> **Task details**: Copy out the lines of the records below, and only those lines, from the one with "ATOM 19 N N" through the one with "ATOM 28 N N", exactly as they appear.
** Opening Task data block **
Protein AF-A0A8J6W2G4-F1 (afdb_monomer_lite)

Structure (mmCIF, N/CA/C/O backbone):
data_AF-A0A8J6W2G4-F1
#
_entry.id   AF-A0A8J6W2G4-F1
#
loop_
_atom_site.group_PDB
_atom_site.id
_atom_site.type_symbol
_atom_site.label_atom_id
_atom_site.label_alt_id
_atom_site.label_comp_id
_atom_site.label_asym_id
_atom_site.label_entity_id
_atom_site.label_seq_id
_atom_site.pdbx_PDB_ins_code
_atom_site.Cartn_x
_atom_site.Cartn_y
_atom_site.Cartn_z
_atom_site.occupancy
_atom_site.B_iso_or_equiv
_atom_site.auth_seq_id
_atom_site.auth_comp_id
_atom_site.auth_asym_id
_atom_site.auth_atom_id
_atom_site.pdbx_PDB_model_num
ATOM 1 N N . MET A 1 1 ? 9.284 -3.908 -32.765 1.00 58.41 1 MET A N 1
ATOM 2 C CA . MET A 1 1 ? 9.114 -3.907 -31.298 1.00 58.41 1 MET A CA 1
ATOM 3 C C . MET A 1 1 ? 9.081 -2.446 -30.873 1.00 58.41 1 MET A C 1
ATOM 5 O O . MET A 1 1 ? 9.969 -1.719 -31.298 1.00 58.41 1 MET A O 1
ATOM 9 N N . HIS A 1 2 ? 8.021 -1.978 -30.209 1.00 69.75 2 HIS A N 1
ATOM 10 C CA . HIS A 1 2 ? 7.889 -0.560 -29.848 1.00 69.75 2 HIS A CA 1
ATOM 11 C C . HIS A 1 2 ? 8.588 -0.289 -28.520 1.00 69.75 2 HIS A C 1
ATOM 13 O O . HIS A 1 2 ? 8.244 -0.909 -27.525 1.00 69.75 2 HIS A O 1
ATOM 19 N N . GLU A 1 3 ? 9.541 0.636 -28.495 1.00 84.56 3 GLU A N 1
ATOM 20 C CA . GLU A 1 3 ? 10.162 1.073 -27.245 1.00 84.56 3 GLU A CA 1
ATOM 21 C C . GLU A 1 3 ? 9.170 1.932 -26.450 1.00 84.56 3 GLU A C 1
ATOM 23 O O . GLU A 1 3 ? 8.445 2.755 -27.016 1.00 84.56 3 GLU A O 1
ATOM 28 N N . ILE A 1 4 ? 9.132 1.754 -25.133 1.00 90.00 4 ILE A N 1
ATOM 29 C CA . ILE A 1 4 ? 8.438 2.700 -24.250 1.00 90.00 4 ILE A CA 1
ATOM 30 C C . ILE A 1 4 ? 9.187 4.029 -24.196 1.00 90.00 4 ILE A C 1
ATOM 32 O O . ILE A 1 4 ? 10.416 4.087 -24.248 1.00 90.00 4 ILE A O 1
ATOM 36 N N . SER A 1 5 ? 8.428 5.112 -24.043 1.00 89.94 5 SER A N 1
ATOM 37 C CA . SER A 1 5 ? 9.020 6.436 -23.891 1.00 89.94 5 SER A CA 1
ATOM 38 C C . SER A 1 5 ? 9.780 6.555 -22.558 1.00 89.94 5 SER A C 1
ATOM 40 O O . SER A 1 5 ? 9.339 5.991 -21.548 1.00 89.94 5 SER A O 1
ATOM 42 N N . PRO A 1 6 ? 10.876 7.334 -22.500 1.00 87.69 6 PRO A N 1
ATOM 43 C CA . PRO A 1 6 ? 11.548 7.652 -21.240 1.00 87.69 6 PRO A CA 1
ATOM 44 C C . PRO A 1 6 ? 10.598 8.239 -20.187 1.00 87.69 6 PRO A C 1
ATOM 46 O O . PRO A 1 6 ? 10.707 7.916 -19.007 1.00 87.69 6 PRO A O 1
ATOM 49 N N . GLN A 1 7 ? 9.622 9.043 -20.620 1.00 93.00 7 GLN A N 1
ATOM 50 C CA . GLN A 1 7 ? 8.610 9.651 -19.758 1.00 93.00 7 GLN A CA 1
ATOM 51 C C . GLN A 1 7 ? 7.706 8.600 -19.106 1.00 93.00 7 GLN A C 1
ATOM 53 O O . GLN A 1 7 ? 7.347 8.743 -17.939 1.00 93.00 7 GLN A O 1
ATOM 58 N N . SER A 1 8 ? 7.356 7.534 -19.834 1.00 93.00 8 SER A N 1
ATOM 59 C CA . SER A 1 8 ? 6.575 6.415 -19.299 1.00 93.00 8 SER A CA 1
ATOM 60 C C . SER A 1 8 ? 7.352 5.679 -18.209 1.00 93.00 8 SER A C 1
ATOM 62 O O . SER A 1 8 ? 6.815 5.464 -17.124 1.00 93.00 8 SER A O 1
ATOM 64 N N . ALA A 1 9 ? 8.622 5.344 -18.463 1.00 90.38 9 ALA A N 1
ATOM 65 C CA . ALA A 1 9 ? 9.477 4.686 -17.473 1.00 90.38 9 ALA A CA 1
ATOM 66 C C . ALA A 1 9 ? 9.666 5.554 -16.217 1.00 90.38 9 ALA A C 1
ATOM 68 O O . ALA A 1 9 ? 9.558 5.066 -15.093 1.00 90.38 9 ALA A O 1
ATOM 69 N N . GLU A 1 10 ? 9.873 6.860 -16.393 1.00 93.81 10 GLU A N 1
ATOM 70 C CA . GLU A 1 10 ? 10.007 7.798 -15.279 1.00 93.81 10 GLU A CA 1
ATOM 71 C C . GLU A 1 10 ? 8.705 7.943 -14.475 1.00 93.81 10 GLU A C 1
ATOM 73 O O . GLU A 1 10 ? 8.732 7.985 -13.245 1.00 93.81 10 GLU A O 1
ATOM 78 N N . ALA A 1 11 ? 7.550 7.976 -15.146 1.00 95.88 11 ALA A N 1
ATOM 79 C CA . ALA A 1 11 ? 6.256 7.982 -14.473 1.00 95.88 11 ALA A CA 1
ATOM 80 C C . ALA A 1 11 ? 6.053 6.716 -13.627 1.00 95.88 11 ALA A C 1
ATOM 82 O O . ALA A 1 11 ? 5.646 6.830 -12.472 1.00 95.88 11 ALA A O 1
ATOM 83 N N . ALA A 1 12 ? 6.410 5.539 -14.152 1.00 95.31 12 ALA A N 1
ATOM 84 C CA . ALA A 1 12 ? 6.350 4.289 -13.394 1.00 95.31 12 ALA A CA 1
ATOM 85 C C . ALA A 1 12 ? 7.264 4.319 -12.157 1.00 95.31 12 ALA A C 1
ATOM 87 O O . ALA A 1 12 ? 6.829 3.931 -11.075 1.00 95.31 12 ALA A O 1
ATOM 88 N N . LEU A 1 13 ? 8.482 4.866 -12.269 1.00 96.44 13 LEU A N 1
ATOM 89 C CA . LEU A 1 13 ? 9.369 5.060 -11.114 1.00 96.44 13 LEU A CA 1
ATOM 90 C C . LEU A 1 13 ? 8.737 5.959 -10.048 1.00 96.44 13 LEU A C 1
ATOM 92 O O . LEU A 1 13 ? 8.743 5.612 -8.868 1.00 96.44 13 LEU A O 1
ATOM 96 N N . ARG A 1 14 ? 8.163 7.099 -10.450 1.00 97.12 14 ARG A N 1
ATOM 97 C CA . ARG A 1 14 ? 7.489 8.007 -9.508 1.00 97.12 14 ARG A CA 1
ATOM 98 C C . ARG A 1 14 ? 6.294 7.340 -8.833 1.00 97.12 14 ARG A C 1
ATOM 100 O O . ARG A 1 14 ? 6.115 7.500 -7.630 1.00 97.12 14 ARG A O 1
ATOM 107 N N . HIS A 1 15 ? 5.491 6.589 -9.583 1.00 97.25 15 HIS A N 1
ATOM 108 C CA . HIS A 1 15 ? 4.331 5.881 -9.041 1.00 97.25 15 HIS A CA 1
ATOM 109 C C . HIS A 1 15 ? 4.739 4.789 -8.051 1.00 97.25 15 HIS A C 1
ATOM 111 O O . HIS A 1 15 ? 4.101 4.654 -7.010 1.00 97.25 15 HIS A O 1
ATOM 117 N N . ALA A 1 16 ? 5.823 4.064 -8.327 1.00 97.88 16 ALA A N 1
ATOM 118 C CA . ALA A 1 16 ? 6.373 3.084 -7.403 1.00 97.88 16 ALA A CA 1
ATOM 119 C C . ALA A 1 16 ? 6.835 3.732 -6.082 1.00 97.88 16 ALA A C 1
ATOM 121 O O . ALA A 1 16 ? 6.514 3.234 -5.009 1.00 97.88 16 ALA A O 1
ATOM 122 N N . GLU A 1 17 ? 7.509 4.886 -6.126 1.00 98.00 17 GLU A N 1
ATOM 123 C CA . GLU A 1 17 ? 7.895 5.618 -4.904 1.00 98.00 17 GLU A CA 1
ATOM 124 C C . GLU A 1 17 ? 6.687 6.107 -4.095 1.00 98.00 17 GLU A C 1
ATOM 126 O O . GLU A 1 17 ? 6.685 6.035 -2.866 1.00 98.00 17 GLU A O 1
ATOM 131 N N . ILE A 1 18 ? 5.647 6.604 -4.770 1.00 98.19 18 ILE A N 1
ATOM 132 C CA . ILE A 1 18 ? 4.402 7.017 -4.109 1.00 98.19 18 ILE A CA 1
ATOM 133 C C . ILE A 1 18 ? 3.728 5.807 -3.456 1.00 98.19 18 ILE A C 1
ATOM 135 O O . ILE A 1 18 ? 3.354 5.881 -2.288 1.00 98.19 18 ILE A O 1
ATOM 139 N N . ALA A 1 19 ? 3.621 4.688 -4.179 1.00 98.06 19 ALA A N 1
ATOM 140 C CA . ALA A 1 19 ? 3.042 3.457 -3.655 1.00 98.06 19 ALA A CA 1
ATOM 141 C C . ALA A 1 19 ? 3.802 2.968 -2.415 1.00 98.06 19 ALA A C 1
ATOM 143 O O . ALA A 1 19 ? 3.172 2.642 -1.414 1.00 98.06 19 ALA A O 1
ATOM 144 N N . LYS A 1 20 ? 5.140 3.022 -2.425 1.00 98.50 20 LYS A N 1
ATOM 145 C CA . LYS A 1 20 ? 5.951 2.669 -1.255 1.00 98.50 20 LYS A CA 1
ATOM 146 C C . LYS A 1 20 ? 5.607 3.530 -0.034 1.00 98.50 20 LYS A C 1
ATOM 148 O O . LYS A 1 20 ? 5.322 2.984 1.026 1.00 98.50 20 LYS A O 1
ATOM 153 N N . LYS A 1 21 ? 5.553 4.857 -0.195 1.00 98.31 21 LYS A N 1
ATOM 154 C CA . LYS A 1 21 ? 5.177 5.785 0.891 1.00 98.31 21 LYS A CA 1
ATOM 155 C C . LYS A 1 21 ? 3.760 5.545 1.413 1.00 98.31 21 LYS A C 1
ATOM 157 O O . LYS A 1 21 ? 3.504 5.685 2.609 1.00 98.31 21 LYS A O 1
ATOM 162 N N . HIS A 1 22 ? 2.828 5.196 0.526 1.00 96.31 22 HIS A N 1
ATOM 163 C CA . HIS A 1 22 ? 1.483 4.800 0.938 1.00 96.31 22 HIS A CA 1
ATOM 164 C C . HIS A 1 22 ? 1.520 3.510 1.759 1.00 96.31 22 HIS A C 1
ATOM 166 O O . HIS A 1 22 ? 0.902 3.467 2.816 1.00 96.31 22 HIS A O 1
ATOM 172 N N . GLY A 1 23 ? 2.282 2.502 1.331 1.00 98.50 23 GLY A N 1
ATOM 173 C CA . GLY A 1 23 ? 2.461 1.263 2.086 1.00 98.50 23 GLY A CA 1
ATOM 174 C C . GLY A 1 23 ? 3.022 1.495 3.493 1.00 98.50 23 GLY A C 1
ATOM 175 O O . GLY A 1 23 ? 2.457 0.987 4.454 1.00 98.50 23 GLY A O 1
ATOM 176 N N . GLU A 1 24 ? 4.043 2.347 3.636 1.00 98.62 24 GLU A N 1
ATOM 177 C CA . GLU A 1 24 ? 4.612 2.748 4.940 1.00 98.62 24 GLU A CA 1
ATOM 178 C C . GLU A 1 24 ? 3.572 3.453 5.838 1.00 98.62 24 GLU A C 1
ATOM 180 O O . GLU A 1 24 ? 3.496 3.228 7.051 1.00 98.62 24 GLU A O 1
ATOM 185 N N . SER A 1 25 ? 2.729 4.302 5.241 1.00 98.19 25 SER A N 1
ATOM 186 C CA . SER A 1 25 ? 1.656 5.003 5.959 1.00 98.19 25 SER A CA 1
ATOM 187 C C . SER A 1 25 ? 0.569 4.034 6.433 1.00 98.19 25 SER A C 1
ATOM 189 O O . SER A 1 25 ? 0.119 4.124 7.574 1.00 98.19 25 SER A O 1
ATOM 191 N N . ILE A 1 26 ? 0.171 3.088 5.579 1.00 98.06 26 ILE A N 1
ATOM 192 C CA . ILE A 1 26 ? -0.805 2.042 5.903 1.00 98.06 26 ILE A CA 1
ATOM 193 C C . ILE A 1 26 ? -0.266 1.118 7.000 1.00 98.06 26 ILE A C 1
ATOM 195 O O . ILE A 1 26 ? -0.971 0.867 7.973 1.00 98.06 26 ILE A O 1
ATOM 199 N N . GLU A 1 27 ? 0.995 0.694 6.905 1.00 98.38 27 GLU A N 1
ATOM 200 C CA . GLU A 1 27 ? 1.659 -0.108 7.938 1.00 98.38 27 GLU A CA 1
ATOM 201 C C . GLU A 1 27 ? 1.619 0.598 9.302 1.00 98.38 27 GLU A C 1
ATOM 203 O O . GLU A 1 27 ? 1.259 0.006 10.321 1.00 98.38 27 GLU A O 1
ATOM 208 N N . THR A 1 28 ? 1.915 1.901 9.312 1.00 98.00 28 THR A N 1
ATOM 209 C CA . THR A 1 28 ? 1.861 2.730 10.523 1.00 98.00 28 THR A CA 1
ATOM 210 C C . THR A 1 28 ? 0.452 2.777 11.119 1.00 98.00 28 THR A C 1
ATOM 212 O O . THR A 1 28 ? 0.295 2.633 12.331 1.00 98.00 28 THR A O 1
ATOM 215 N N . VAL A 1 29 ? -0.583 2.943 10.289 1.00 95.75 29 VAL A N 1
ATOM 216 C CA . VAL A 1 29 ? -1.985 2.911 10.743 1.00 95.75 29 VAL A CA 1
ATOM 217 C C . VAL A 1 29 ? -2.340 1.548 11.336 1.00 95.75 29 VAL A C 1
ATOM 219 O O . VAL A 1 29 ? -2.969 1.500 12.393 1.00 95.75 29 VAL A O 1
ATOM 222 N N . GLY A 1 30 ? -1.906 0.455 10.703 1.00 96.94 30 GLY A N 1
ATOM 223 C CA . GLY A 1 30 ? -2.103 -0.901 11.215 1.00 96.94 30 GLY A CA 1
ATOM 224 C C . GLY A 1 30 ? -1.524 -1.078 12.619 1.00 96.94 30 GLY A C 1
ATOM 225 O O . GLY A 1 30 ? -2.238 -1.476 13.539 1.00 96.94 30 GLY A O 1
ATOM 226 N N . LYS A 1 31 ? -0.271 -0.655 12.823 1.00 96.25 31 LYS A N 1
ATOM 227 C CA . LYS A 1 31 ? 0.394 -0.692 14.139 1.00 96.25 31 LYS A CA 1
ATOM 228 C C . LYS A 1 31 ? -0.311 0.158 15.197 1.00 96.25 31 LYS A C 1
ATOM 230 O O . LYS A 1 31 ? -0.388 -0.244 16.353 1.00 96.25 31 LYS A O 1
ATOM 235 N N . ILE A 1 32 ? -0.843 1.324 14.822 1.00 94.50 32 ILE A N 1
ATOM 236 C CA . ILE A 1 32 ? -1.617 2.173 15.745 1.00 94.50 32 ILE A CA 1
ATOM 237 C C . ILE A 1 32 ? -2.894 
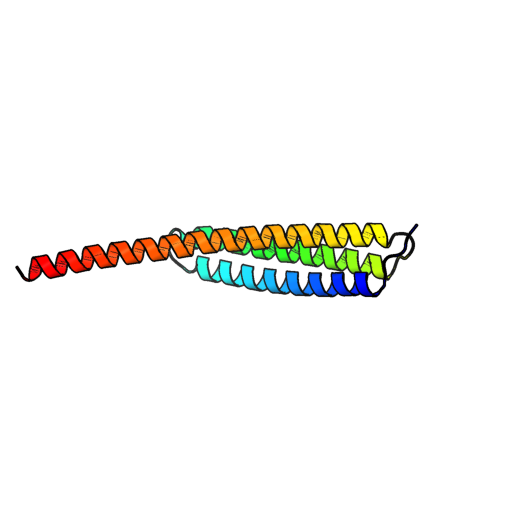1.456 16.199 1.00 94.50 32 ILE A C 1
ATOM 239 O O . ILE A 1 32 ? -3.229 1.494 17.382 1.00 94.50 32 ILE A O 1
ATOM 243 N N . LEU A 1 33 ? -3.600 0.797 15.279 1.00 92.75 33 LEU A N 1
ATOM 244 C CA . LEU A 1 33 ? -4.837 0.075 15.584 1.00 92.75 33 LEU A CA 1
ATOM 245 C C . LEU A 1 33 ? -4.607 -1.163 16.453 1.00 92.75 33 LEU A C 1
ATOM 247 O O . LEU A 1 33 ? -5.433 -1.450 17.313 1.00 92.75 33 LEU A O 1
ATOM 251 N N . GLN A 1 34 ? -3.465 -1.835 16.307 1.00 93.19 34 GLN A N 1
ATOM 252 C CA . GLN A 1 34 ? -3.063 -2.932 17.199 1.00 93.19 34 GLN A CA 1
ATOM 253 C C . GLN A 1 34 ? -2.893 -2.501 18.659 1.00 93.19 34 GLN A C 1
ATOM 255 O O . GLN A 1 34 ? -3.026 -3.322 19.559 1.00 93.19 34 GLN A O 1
** Closing Task data block **
> **Written answer**:
ATOM 19 N N . GLU A 1 3 ? 9.541 0.636 -28.495 1.00 84.56 3 GLU A N 1
ATOM 20 C CA . GLU A 1 3 ? 10.162 1.073 -27.245 1.00 84.56 3 GLU A CA 1
ATOM 21 C C . GLU A 1 3 ? 9.170 1.932 -26.450 1.00 84.56 3 GLU A C 1
ATOM 23 O O . GLU A 1 3 ? 8.445 2.755 -27.016 1.00 84.56 3 GLU A O 1
ATOM 28 N N . ILE A 1 4 ? 9.132 1.754 -25.133 1.00 90.00 4 ILE A N 1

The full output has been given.